What you need to do: Each line below from the one containing "ATOM 208 C CA" through the one containing "ATOM 213 C C" should be output exactly as it stands, and no other line should appear.

The input START

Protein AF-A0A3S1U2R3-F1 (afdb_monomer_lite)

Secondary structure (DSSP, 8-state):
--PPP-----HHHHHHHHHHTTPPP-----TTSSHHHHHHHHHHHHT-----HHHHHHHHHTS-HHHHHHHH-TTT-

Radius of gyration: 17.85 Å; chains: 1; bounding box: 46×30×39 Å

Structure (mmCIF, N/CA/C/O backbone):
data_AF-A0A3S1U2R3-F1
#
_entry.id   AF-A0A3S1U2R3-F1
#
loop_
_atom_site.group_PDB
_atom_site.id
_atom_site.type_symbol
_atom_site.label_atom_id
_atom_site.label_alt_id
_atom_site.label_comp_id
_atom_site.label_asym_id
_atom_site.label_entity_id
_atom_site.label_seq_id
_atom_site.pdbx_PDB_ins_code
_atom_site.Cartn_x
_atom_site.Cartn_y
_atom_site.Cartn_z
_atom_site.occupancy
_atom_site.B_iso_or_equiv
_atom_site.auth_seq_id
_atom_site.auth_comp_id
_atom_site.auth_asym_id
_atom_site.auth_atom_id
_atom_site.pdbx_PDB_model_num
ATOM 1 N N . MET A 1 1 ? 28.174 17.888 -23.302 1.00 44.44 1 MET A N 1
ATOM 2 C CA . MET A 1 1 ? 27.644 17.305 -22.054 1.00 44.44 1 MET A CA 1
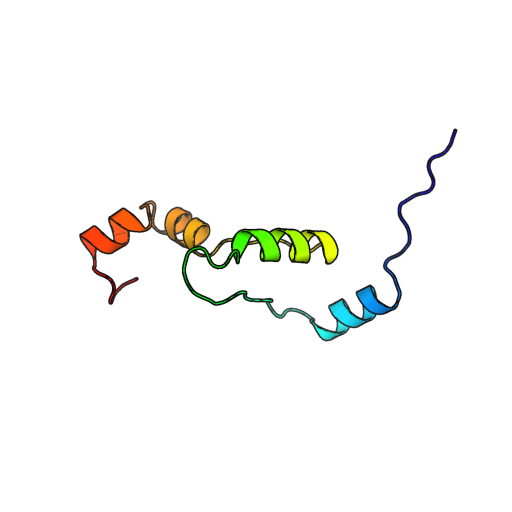
ATOM 3 C C . MET A 1 1 ? 26.276 16.729 -22.376 1.00 44.44 1 MET A C 1
ATOM 5 O O . MET A 1 1 ? 25.303 17.457 -22.290 1.00 44.44 1 MET A O 1
ATOM 9 N N . ASN A 1 2 ? 26.206 15.472 -22.817 1.00 37.53 2 ASN A N 1
ATOM 10 C CA . ASN A 1 2 ? 24.926 14.808 -23.070 1.00 37.53 2 ASN A CA 1
ATOM 11 C C . ASN A 1 2 ? 24.858 13.604 -22.136 1.00 37.53 2 ASN A C 1
ATOM 13 O O . ASN A 1 2 ? 25.666 12.686 -22.259 1.00 37.53 2 ASN A O 1
ATOM 17 N N . ALA A 1 3 ? 23.942 13.656 -21.170 1.00 51.47 3 ALA A N 1
ATOM 18 C CA . ALA A 1 3 ? 23.567 12.490 -20.390 1.00 51.47 3 ALA A CA 1
ATOM 19 C C . ALA A 1 3 ? 22.986 11.446 -21.353 1.00 51.47 3 ALA A C 1
ATOM 21 O O . ALA A 1 3 ? 22.101 11.760 -22.149 1.00 51.47 3 ALA A O 1
ATOM 22 N N . LEU A 1 4 ? 23.515 10.224 -21.310 1.00 47.00 4 LEU A N 1
ATOM 23 C CA . LEU A 1 4 ? 22.884 9.088 -21.971 1.00 47.00 4 LEU A CA 1
ATOM 24 C C . LEU A 1 4 ? 21.539 8.815 -21.271 1.00 47.00 4 LEU A C 1
ATOM 26 O O . LEU A 1 4 ? 21.490 8.880 -20.038 1.00 47.00 4 LEU A O 1
ATOM 30 N N . PRO A 1 5 ? 20.450 8.530 -22.007 1.00 51.03 5 PRO A N 1
ATOM 31 C CA . PRO A 1 5 ? 19.211 8.077 -21.391 1.00 51.03 5 PRO A CA 1
ATOM 32 C C . PRO A 1 5 ? 19.446 6.753 -20.652 1.00 51.03 5 PRO A C 1
ATOM 34 O O . PRO A 1 5 ? 20.292 5.949 -21.047 1.00 51.03 5 PRO A O 1
ATOM 37 N N . ALA A 1 6 ? 18.700 6.567 -19.560 1.00 59.47 6 ALA A N 1
ATOM 38 C CA . ALA A 1 6 ? 18.673 5.353 -18.754 1.00 59.47 6 ALA A CA 1
ATOM 39 C C . ALA A 1 6 ? 18.587 4.107 -19.648 1.00 59.47 6 ALA A C 1
ATOM 41 O O . ALA A 1 6 ? 17.841 4.103 -20.627 1.00 59.47 6 ALA A O 1
ATOM 42 N N . ASN A 1 7 ? 19.382 3.087 -19.309 1.00 50.50 7 ASN A N 1
ATOM 43 C CA . ASN A 1 7 ? 19.465 1.813 -20.020 1.00 50.50 7 ASN A CA 1
ATOM 44 C C . ASN A 1 7 ? 18.082 1.320 -20.490 1.00 50.50 7 ASN A C 1
ATOM 46 O O . ASN A 1 7 ? 17.117 1.431 -19.726 1.00 50.50 7 ASN A O 1
ATOM 50 N N . PRO A 1 8 ? 17.981 0.730 -21.698 1.00 54.00 8 PRO A N 1
ATOM 51 C CA . PRO A 1 8 ? 16.765 0.035 -22.107 1.00 54.00 8 PRO A CA 1
ATOM 52 C C . PRO A 1 8 ? 16.394 -1.010 -21.043 1.00 54.00 8 PRO A C 1
ATOM 54 O O . PRO A 1 8 ? 17.295 -1.536 -20.379 1.00 54.00 8 PRO A O 1
ATOM 57 N N . PRO A 1 9 ? 15.096 -1.301 -20.840 1.00 59.41 9 PRO A N 1
ATOM 58 C CA . PRO A 1 9 ? 14.691 -2.330 -19.897 1.00 59.41 9 PRO A CA 1
ATOM 59 C C . PRO A 1 9 ? 15.416 -3.620 -20.272 1.00 59.41 9 PRO A C 1
ATOM 61 O O . PRO A 1 9 ? 15.312 -4.085 -21.405 1.00 59.41 9 PRO A O 1
ATOM 64 N N . ASP A 1 10 ? 16.191 -4.133 -19.320 1.00 71.81 10 ASP A N 1
ATOM 65 C CA . ASP A 1 10 ? 16.900 -5.406 -19.406 1.00 71.81 10 ASP A CA 1
ATOM 66 C C . ASP A 1 10 ? 15.956 -6.456 -20.026 1.00 71.81 10 ASP A C 1
ATOM 68 O O . ASP A 1 10 ? 14.774 -6.480 -19.677 1.00 71.81 10 ASP A O 1
ATOM 72 N N . GLU A 1 11 ? 16.406 -7.295 -20.964 1.00 68.19 11 GLU A N 1
ATOM 73 C CA . GLU A 1 11 ? 15.536 -8.217 -21.734 1.00 68.19 11 GLU A CA 1
ATOM 74 C C . GLU A 1 11 ? 14.647 -9.083 -20.812 1.00 68.19 11 GLU A C 1
ATOM 76 O O . GLU A 1 11 ? 13.472 -9.353 -21.086 1.00 68.19 11 GLU A O 1
ATOM 81 N N . ASN A 1 12 ? 15.179 -9.399 -19.630 1.00 78.88 12 ASN A N 1
ATOM 82 C CA . ASN A 1 12 ? 14.494 -10.084 -18.538 1.00 78.88 12 ASN A CA 1
ATOM 83 C C . ASN A 1 12 ? 13.290 -9.311 -17.971 1.00 78.88 12 ASN A C 1
ATOM 85 O O . ASN A 1 12 ? 12.283 -9.913 -17.597 1.00 78.88 12 ASN A O 1
ATOM 89 N N . HIS A 1 13 ? 13.373 -7.984 -17.905 1.00 83.62 13 HIS A N 1
ATOM 90 C CA . HIS A 1 13 ? 12.325 -7.107 -17.394 1.00 83.62 13 HIS A CA 1
ATOM 91 C C . HIS A 1 13 ? 11.134 -7.055 -18.362 1.00 83.62 13 HIS A C 1
ATOM 93 O O . HIS A 1 13 ? 9.993 -7.275 -17.950 1.00 83.62 13 HIS A O 1
ATOM 99 N N . ALA A 1 14 ? 11.386 -6.855 -19.657 1.00 86.88 14 ALA A N 1
ATOM 100 C CA . ALA A 1 14 ? 10.328 -6.850 -20.668 1.00 86.88 14 ALA A CA 1
ATOM 101 C C . ALA A 1 14 ? 9.604 -8.208 -20.738 1.00 86.88 14 ALA A C 1
ATOM 103 O O . ALA A 1 14 ? 8.372 -8.260 -20.751 1.00 86.88 14 ALA A O 1
ATOM 104 N N . ALA A 1 15 ? 10.356 -9.313 -20.695 1.00 91.06 15 ALA A N 1
ATOM 105 C CA . ALA A 1 15 ? 9.787 -10.657 -20.642 1.00 91.06 15 ALA A CA 1
ATOM 106 C C . ALA A 1 15 ? 8.957 -10.897 -19.368 1.00 91.06 15 ALA A C 1
ATOM 108 O O . ALA A 1 15 ? 7.886 -11.503 -19.439 1.00 91.06 15 ALA A O 1
ATOM 109 N N . LEU A 1 16 ? 9.407 -10.407 -18.205 1.00 90.12 16 LEU A N 1
ATOM 110 C CA . LEU A 1 16 ? 8.654 -10.509 -16.952 1.00 90.12 16 LEU A CA 1
ATOM 111 C C . LEU A 1 16 ? 7.323 -9.754 -17.026 1.00 90.12 16 LEU A C 1
ATOM 113 O O . LEU A 1 16 ? 6.296 -10.324 -16.661 1.00 90.12 16 LEU A O 1
ATOM 117 N N . LEU A 1 17 ? 7.323 -8.512 -17.517 1.00 91.56 17 LEU A N 1
ATOM 118 C CA . LEU A 1 17 ? 6.101 -7.714 -17.675 1.00 91.56 17 LEU A CA 1
ATOM 119 C C . LEU A 1 17 ? 5.148 -8.341 -18.698 1.00 91.56 17 LEU A C 1
ATOM 121 O O . LEU A 1 17 ? 3.950 -8.444 -18.437 1.00 91.56 17 LEU A O 1
ATOM 125 N N . GLY A 1 18 ? 5.680 -8.847 -19.815 1.00 94.12 18 GLY A N 1
ATOM 126 C CA . GLY A 1 18 ? 4.899 -9.591 -20.804 1.00 94.12 18 GLY A CA 1
ATOM 127 C C . GLY A 1 18 ? 4.262 -10.848 -20.209 1.00 94.12 18 GLY A C 1
ATOM 128 O O . GLY A 1 18 ? 3.092 -11.132 -20.462 1.00 94.12 18 GLY A O 1
ATOM 129 N N . ARG A 1 19 ? 4.996 -11.569 -19.350 1.00 94.38 19 ARG A N 
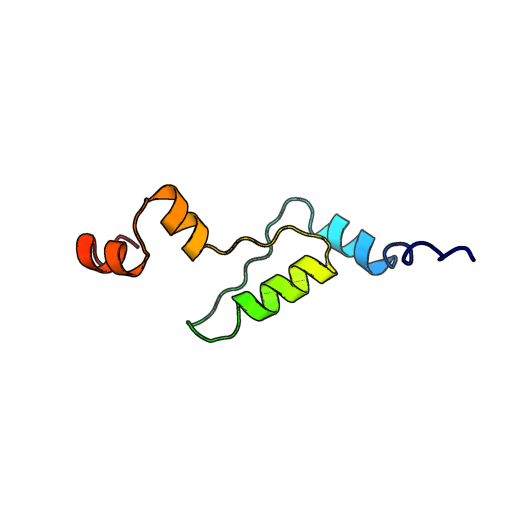1
ATOM 130 C CA . ARG A 1 19 ? 4.436 -12.692 -18.594 1.00 94.38 19 ARG A CA 1
ATOM 131 C C . ARG A 1 19 ? 3.382 -12.214 -17.614 1.00 94.38 19 ARG A C 1
ATOM 133 O O . ARG A 1 19 ? 2.337 -12.841 -17.579 1.00 94.38 19 ARG A O 1
ATOM 140 N N . LEU A 1 20 ? 3.615 -11.159 -16.833 1.00 93.94 20 LEU A N 1
ATOM 141 C CA . LEU A 1 20 ? 2.666 -10.644 -15.839 1.00 93.94 20 LEU A CA 1
ATOM 142 C C . LEU A 1 20 ? 1.325 -10.246 -16.481 1.00 93.94 20 LEU A C 1
ATOM 144 O O . LEU A 1 20 ? 0.268 -10.612 -15.957 1.00 93.94 20 LEU A O 1
ATOM 148 N N . GLY A 1 21 ? 1.357 -9.599 -17.648 1.00 94.50 21 GLY A N 1
ATOM 149 C CA . GLY A 1 21 ? 0.158 -9.133 -18.343 1.00 94.50 21 GLY A CA 1
ATOM 150 C C . GLY A 1 21 ? -0.603 -8.099 -17.507 1.00 94.50 21 GLY A C 1
ATOM 151 O O . GLY A 1 21 ? 0.002 -7.231 -16.890 1.00 94.50 21 GLY A O 1
ATOM 152 N N . SER A 1 22 ? -1.932 -8.210 -17.448 1.00 94.81 22 SER A N 1
ATOM 153 C CA . SER A 1 22 ? -2.803 -7.295 -16.688 1.00 94.81 22 SER A CA 1
ATOM 154 C C . SER A 1 22 ? -3.033 -7.706 -15.228 1.00 94.81 22 SER A C 1
ATOM 156 O O . SER A 1 22 ? -3.981 -7.241 -14.597 1.00 94.81 22 SER A O 1
ATOM 158 N N . ARG A 1 23 ? -2.243 -8.644 -14.698 1.00 95.56 23 ARG A N 1
ATOM 159 C CA . ARG A 1 23 ? -2.440 -9.170 -13.343 1.00 95.56 23 ARG A CA 1
ATOM 160 C C . ARG A 1 23 ? -1.762 -8.285 -12.310 1.00 95.56 23 ARG A C 1
ATOM 162 O O . ARG A 1 23 ? -0.629 -7.852 -12.500 1.00 95.56 23 ARG A O 1
ATOM 169 N N . SER A 1 24 ? -2.432 -8.106 -11.181 1.00 95.00 24 SER A N 1
ATOM 170 C CA . SER A 1 24 ? -1.868 -7.422 -10.022 1.00 95.00 24 SER A CA 1
ATOM 171 C C . SER A 1 24 ? -0.875 -8.313 -9.276 1.00 95.00 24 SER A C 1
ATOM 173 O O . SER A 1 24 ? -1.080 -9.521 -9.141 1.00 95.00 24 SER A O 1
ATOM 175 N N . VAL A 1 25 ? 0.178 -7.700 -8.737 1.00 95.00 25 VAL A N 1
ATOM 176 C CA . VAL A 1 25 ? 1.065 -8.322 -7.747 1.00 95.00 25 VAL A CA 1
ATOM 177 C C . VAL A 1 25 ? 0.615 -7.855 -6.369 1.00 95.00 25 VAL A C 1
ATOM 179 O O . VAL A 1 25 ? 0.622 -6.658 -6.094 1.00 95.00 25 VAL A O 1
ATOM 182 N N . VAL A 1 26 ? 0.214 -8.792 -5.510 1.00 96.44 26 VAL A N 1
ATOM 183 C CA . VAL A 1 26 ? -0.335 -8.490 -4.181 1.00 96.44 26 VAL A CA 1
ATOM 184 C C . VAL A 1 26 ? 0.620 -8.993 -3.104 1.00 96.44 26 VAL A C 1
ATOM 186 O O . VAL A 1 26 ? 1.031 -10.152 -3.118 1.00 96.44 26 VAL A O 1
ATOM 189 N N . PHE A 1 27 ? 0.964 -8.121 -2.158 1.00 96.62 27 PHE A N 1
ATOM 190 C CA . PHE A 1 27 ? 1.804 -8.454 -1.009 1.00 96.62 27 PHE A CA 1
ATOM 191 C C . PHE A 1 27 ? 0.917 -8.708 0.211 1.00 96.62 27 PHE A C 1
ATOM 193 O O
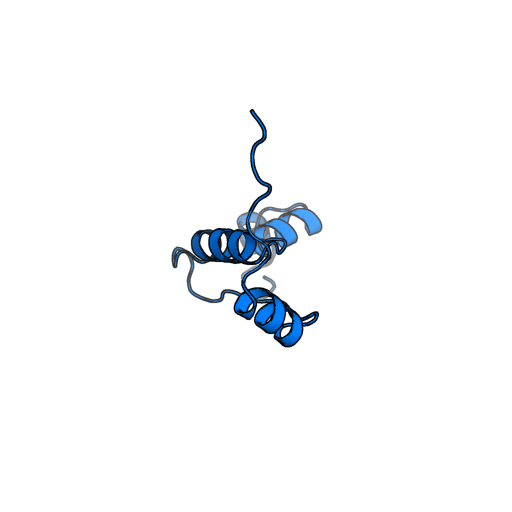 . PHE A 1 27 ? 0.282 -7.785 0.714 1.00 96.62 27 PHE A O 1
ATOM 200 N N . VAL A 1 28 ? 0.892 -9.949 0.702 1.00 95.50 28 VAL A N 1
ATOM 201 C CA . VAL A 1 28 ? 0.053 -10.382 1.835 1.00 95.50 28 VAL A CA 1
ATOM 202 C C . VAL A 1 28 ? 0.930 -10.761 3.030 1.00 95.50 28 VAL A C 1
ATOM 204 O O . VAL A 1 28 ? 2.050 -11.240 2.865 1.00 95.50 28 VAL A O 1
ATOM 207 N N . GLY A 1 29 ? 0.434 -10.524 4.244 1.00 93.44 29 GLY A N 1
ATOM 208 C CA . GLY A 1 29 ? 1.123 -10.845 5.495 1.00 93.44 29 GLY A CA 1
ATOM 209 C C . GLY A 1 29 ? 0.652 -9.970 6.656 1.00 93.44 29 GLY A C 1
ATOM 210 O O . GLY A 1 29 ? -0.138 -9.046 6.462 1.00 93.44 29 GLY A O 1
ATOM 211 N N . LEU A 1 30 ? 1.171 -10.227 7.857 1.00 93.38 30 LEU A N 1
ATOM 212 C CA . LEU A 1 30 ? 0.799 -9.498 9.077 1.00 93.38 30 LEU A CA 1
ATOM 213 C C . LEU A 1 30 ? 1.124 -7.992 9.000 1.00 93.38 30 LEU A C 1
ATOM 215 O O . LEU A 1 30 ? 1.950 -7.542 8.191 1.00 93.38 30 LEU A O 1
ATOM 219 N N . MET A 1 31 ? 0.468 -7.191 9.844 1.00 88.75 31 MET A N 1
ATOM 220 C CA . MET A 1 31 ? 0.817 -5.778 10.039 1.00 88.75 31 MET A CA 1
ATOM 221 C C . MET A 1 31 ? 2.283 -5.654 10.486 1.00 88.75 31 MET A C 1
ATOM 223 O O . MET A 1 31 ? 2.793 -6.498 11.217 1.00 88.75 31 MET A O 1
ATOM 227 N N . GLY A 1 32 ? 2.998 -4.638 9.997 1.00 91.69 32 GLY A N 1
ATOM 228 C CA . GLY A 1 32 ? 4.416 -4.441 10.326 1.00 91.69 32 GLY A CA 1
ATOM 229 C C . GLY A 1 32 ? 5.402 -5.369 9.599 1.00 91.69 32 GLY A C 1
ATOM 230 O O . GLY A 1 32 ? 6.602 -5.129 9.667 1.00 91.69 32 GLY A O 1
ATOM 231 N N . ALA A 1 33 ? 4.942 -6.350 8.809 1.00 95.94 33 ALA A N 1
ATOM 232 C CA . ALA A 1 33 ? 5.814 -7.245 8.029 1.00 95.94 33 ALA A CA 1
ATOM 233 C C . ALA A 1 33 ? 6.586 -6.557 6.875 1.00 95.94 33 ALA A C 1
ATOM 235 O O . ALA A 1 33 ? 7.275 -7.217 6.102 1.00 95.94 33 ALA A O 1
ATOM 236 N N . GLY A 1 34 ? 6.455 -5.235 6.715 1.00 95.75 34 GLY A N 1
ATOM 237 C CA . GLY A 1 34
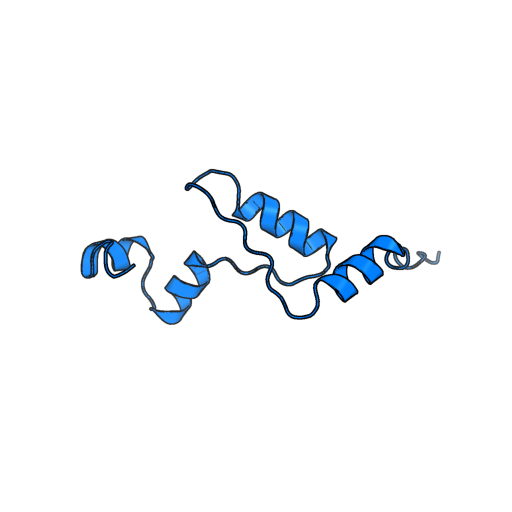 ? 7.182 -4.461 5.703 1.00 95.75 34 GLY A CA 1
ATOM 238 C C . GLY A 1 34 ? 6.571 -4.474 4.297 1.00 95.75 34 GLY A C 1
ATOM 239 O O . GLY A 1 34 ? 7.240 -4.064 3.350 1.00 95.75 34 GLY A O 1
ATOM 240 N N . LYS A 1 35 ? 5.306 -4.895 4.143 1.00 97.38 35 LYS A N 1
ATOM 241 C CA . LYS A 1 35 ? 4.608 -5.031 2.846 1.00 97.38 35 LYS A CA 1
ATOM 242 C C . LYS A 1 35 ? 4.613 -3.743 2.015 1.00 97.38 35 LYS A C 1
ATOM 244 O O . LYS A 1 35 ? 4.998 -3.769 0.851 1.00 97.38 35 LYS A O 1
ATOM 249 N N . THR A 1 36 ? 4.295 -2.602 2.627 1.00 95.69 36 THR A N 1
ATOM 250 C CA . THR A 1 36 ? 4.331 -1.290 1.959 1.00 95.69 36 THR A CA 1
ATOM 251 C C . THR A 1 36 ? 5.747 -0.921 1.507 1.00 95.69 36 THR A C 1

The input END

Response to this exercise:
ATOM 208 C CA . GLY A 1 29 ? 1.123 -10.845 5.495 1.00 93.44 29 GLY A CA 1
ATOM 209 C C . GLY A 1 29 ? 0.652 -9.970 6.656 1.00 93.44 29 GLY A C 1
ATOM 210 O O . GLY A 1 29 ? -0.138 -9.046 6.462 1.00 93.44 29 GLY A O 1
ATOM 211 N N . LEU A 1 30 ? 1.171 -10.227 7.857 1.00 93.38 30 LEU A N 1
ATOM 212 C CA . LEU A 1 30 ? 0.799 -9.498 9.077 1.00 93.38 30 LEU A CA 1
ATOM 213 C C . LEU A 1 30 ? 1.124 -7.992 9.000 1.00 93.38 30 LEU A C 1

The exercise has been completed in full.